“We are seeing a system that is being exploited – with prescriptions issued without proper clinical oversight and patients bypassing their regular GP and pharmacist,” Pharmacy Guild president Trent Twomey said in a statement.

AMA president Danielle McMullen said urgent action was needed to ensure medicinal cannabis was “prescribed, dispensed and regulated in the same manner as other registered drugs of dependence”.

The Penington Institute, which campaigns for drug law reform, warned it would be dangerous to make the drug more difficult to get than was possible via the medicinal cannabis regime. “The last thing we want is for medicinal cannabis to be so difficult to access that people simply switch to easily available illicit cannabis,” the institute’s research director, Jake Dizard, said.

Health Minister Mark Butler was contacted for comment.

This masthead revealed in July that one telehealth doctor had churned out 72,000 prescriptions to 10,000 patients in just two years.

AHPRA’s new guidelines make clear doctors are personally responsible for safe prescribing decisions, even when they are employed by telehealth companies.

The agency said it was especially concerned about services that focused narrowly on a single treatment or drug and offered no pathway to in-person consultation.

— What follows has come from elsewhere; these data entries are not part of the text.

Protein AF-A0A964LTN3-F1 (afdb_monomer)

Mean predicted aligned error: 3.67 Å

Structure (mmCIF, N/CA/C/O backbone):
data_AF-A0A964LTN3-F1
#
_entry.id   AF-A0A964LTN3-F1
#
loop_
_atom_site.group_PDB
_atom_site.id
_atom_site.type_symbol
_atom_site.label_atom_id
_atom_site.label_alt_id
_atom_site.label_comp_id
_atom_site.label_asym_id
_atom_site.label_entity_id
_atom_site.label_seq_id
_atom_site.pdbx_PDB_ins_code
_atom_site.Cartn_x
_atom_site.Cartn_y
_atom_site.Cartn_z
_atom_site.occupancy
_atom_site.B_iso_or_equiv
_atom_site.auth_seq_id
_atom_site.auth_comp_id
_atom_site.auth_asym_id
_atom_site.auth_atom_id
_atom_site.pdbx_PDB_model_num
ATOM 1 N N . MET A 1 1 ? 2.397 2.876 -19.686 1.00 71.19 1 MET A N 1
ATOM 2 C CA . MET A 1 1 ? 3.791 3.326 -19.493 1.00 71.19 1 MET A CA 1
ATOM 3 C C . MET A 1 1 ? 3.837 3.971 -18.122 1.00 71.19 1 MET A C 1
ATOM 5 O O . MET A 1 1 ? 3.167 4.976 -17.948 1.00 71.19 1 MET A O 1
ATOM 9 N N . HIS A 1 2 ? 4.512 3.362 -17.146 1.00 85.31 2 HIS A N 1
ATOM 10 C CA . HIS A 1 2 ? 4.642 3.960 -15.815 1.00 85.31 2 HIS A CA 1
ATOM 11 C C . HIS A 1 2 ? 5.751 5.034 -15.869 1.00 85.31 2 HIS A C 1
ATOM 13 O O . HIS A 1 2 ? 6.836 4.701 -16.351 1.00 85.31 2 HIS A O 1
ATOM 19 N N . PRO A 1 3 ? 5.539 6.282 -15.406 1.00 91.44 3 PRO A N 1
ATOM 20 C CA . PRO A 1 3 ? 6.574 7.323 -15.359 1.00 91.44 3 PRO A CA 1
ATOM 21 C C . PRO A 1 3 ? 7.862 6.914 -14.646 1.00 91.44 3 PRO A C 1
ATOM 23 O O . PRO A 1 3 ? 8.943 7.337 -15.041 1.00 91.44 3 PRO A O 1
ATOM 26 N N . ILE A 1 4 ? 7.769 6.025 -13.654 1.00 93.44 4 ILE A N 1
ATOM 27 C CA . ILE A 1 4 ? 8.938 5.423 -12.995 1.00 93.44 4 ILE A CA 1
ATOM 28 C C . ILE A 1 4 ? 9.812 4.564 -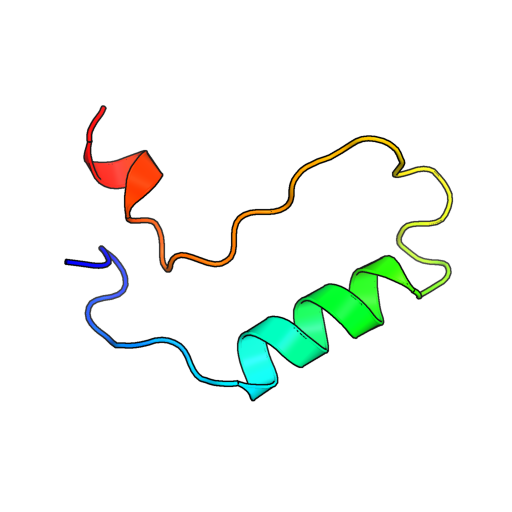13.940 1.00 93.44 4 ILE A C 1
ATOM 30 O O . ILE A 1 4 ? 10.891 4.122 -13.557 1.00 93.44 4 ILE A O 1
ATOM 34 N N . GLY A 1 5 ? 9.366 4.300 -15.173 1.00 93.94 5 GLY A N 1
ATOM 35 C CA . GLY A 1 5 ? 10.165 3.681 -16.236 1.00 93.94 5 GLY A CA 1
ATOM 36 C C . GLY A 1 5 ? 10.324 2.162 -16.141 1.00 93.94 5 GLY A C 1
ATOM 37 O O . GLY A 1 5 ? 11.061 1.579 -16.932 1.00 93.94 5 GLY A O 1
ATOM 38 N N . ARG A 1 6 ? 9.636 1.498 -15.206 1.00 95.06 6 ARG A N 1
ATOM 39 C CA . ARG A 1 6 ? 9.696 0.038 -15.021 1.00 95.06 6 ARG A CA 1
ATOM 40 C C . ARG A 1 6 ? 8.349 -0.563 -14.644 1.00 95.06 6 ARG A C 1
ATOM 42 O O . ARG A 1 6 ? 7.407 0.153 -14.312 1.00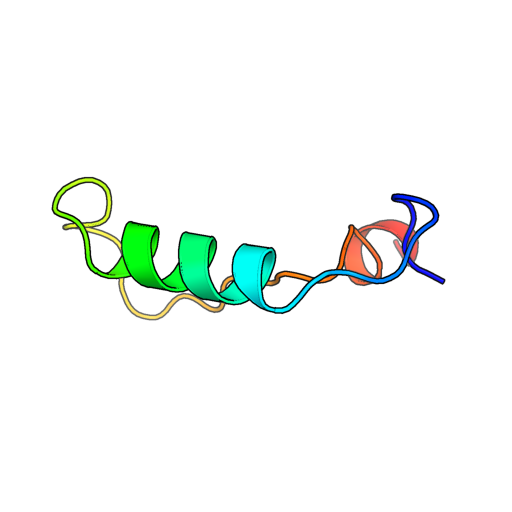 95.06 6 ARG A O 1
ATOM 49 N N . VAL A 1 7 ? 8.262 -1.888 -14.702 1.00 94.50 7 VAL A N 1
ATOM 50 C CA . VAL A 1 7 ? 7.145 -2.646 -14.125 1.00 94.50 7 VAL A CA 1
ATOM 51 C C . VAL A 1 7 ? 7.346 -2.739 -12.608 1.00 94.50 7 VAL A C 1
ATOM 53 O O . VAL A 1 7 ? 8.482 -2.836 -12.133 1.00 94.50 7 VAL A O 1
ATOM 56 N N . GLY A 1 8 ? 6.250 -2.637 -11.856 1.00 94.75 8 GLY A N 1
ATOM 57 C CA . GLY A 1 8 ? 6.263 -2.831 -10.408 1.00 94.75 8 GLY A CA 1
ATOM 58 C C . GLY A 1 8 ? 6.480 -4.296 -10.030 1.00 94.75 8 GLY A C 1
ATOM 59 O O . GLY A 1 8 ? 6.212 -5.193 -10.831 1.00 94.75 8 GLY A O 1
ATOM 60 N N . THR A 1 9 ? 6.959 -4.547 -8.817 1.00 97.56 9 THR A N 1
ATOM 61 C CA . THR A 1 9 ? 7.090 -5.907 -8.278 1.00 97.56 9 THR A CA 1
ATOM 62 C C . THR A 1 9 ? 5.947 -6.236 -7.320 1.00 97.56 9 THR A C 1
ATOM 64 O O . THR A 1 9 ? 5.240 -5.352 -6.831 1.00 97.56 9 THR A O 1
ATOM 67 N N . VAL A 1 10 ? 5.744 -7.526 -7.045 1.00 98.06 10 VAL A N 1
ATOM 68 C CA . VAL A 1 10 ? 4.704 -7.970 -6.101 1.00 98.06 10 VAL A CA 1
ATOM 69 C C . VAL A 1 10 ? 5.006 -7.509 -4.672 1.00 98.06 10 VAL A C 1
ATOM 71 O O . VAL A 1 10 ? 4.088 -7.212 -3.909 1.00 98.06 10 VAL A O 1
ATOM 74 N N . GLU A 1 11 ? 6.286 -7.369 -4.327 1.00 98.50 11 GLU A N 1
ATOM 75 C CA . GLU A 1 11 ? 6.753 -6.885 -3.027 1.00 98.50 11 GLU A CA 1
ATOM 76 C C . GLU A 1 11 ? 6.360 -5.427 -2.789 1.00 98.50 11 GLU A C 1
ATOM 78 O O . GLU A 1 11 ? 6.048 -5.055 -1.663 1.00 98.50 11 GLU A O 1
ATOM 83 N N . GLU A 1 12 ? 6.316 -4.595 -3.831 1.00 97.62 12 GLU A N 1
ATOM 84 C CA . GLU A 1 12 ? 5.892 -3.197 -3.698 1.00 97.62 12 GLU A CA 1
ATOM 85 C C . GLU A 1 12 ? 4.415 -3.090 -3.308 1.00 97.62 12 GLU A C 1
ATOM 87 O O . GLU A 1 12 ? 4.051 -2.258 -2.475 1.00 97.62 12 GLU A O 1
ATOM 92 N N . VAL A 1 13 ? 3.576 -3.984 -3.838 1.00 97.94 13 VAL A N 1
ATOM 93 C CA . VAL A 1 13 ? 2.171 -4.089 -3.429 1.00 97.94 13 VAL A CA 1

Psychiatrist Professor Danny Sullivan, a clinical director at Forensicare, which runs Melbourne’s Thomas Embling Hospital, a high-security forensic mental health facility, said the growth of online cannabis prescribing in particular had created a “parallel economy” of medicine operating outside normal safeguards.

“The medicinal cannabis industry functions like a sort of parallel economy that doesn’t seem bound by the same good medical practice guidelines that other areas are,” Sullivan said. “People are being prescribed cannabis without any effort by the prescriber to contact their treating clinicians.”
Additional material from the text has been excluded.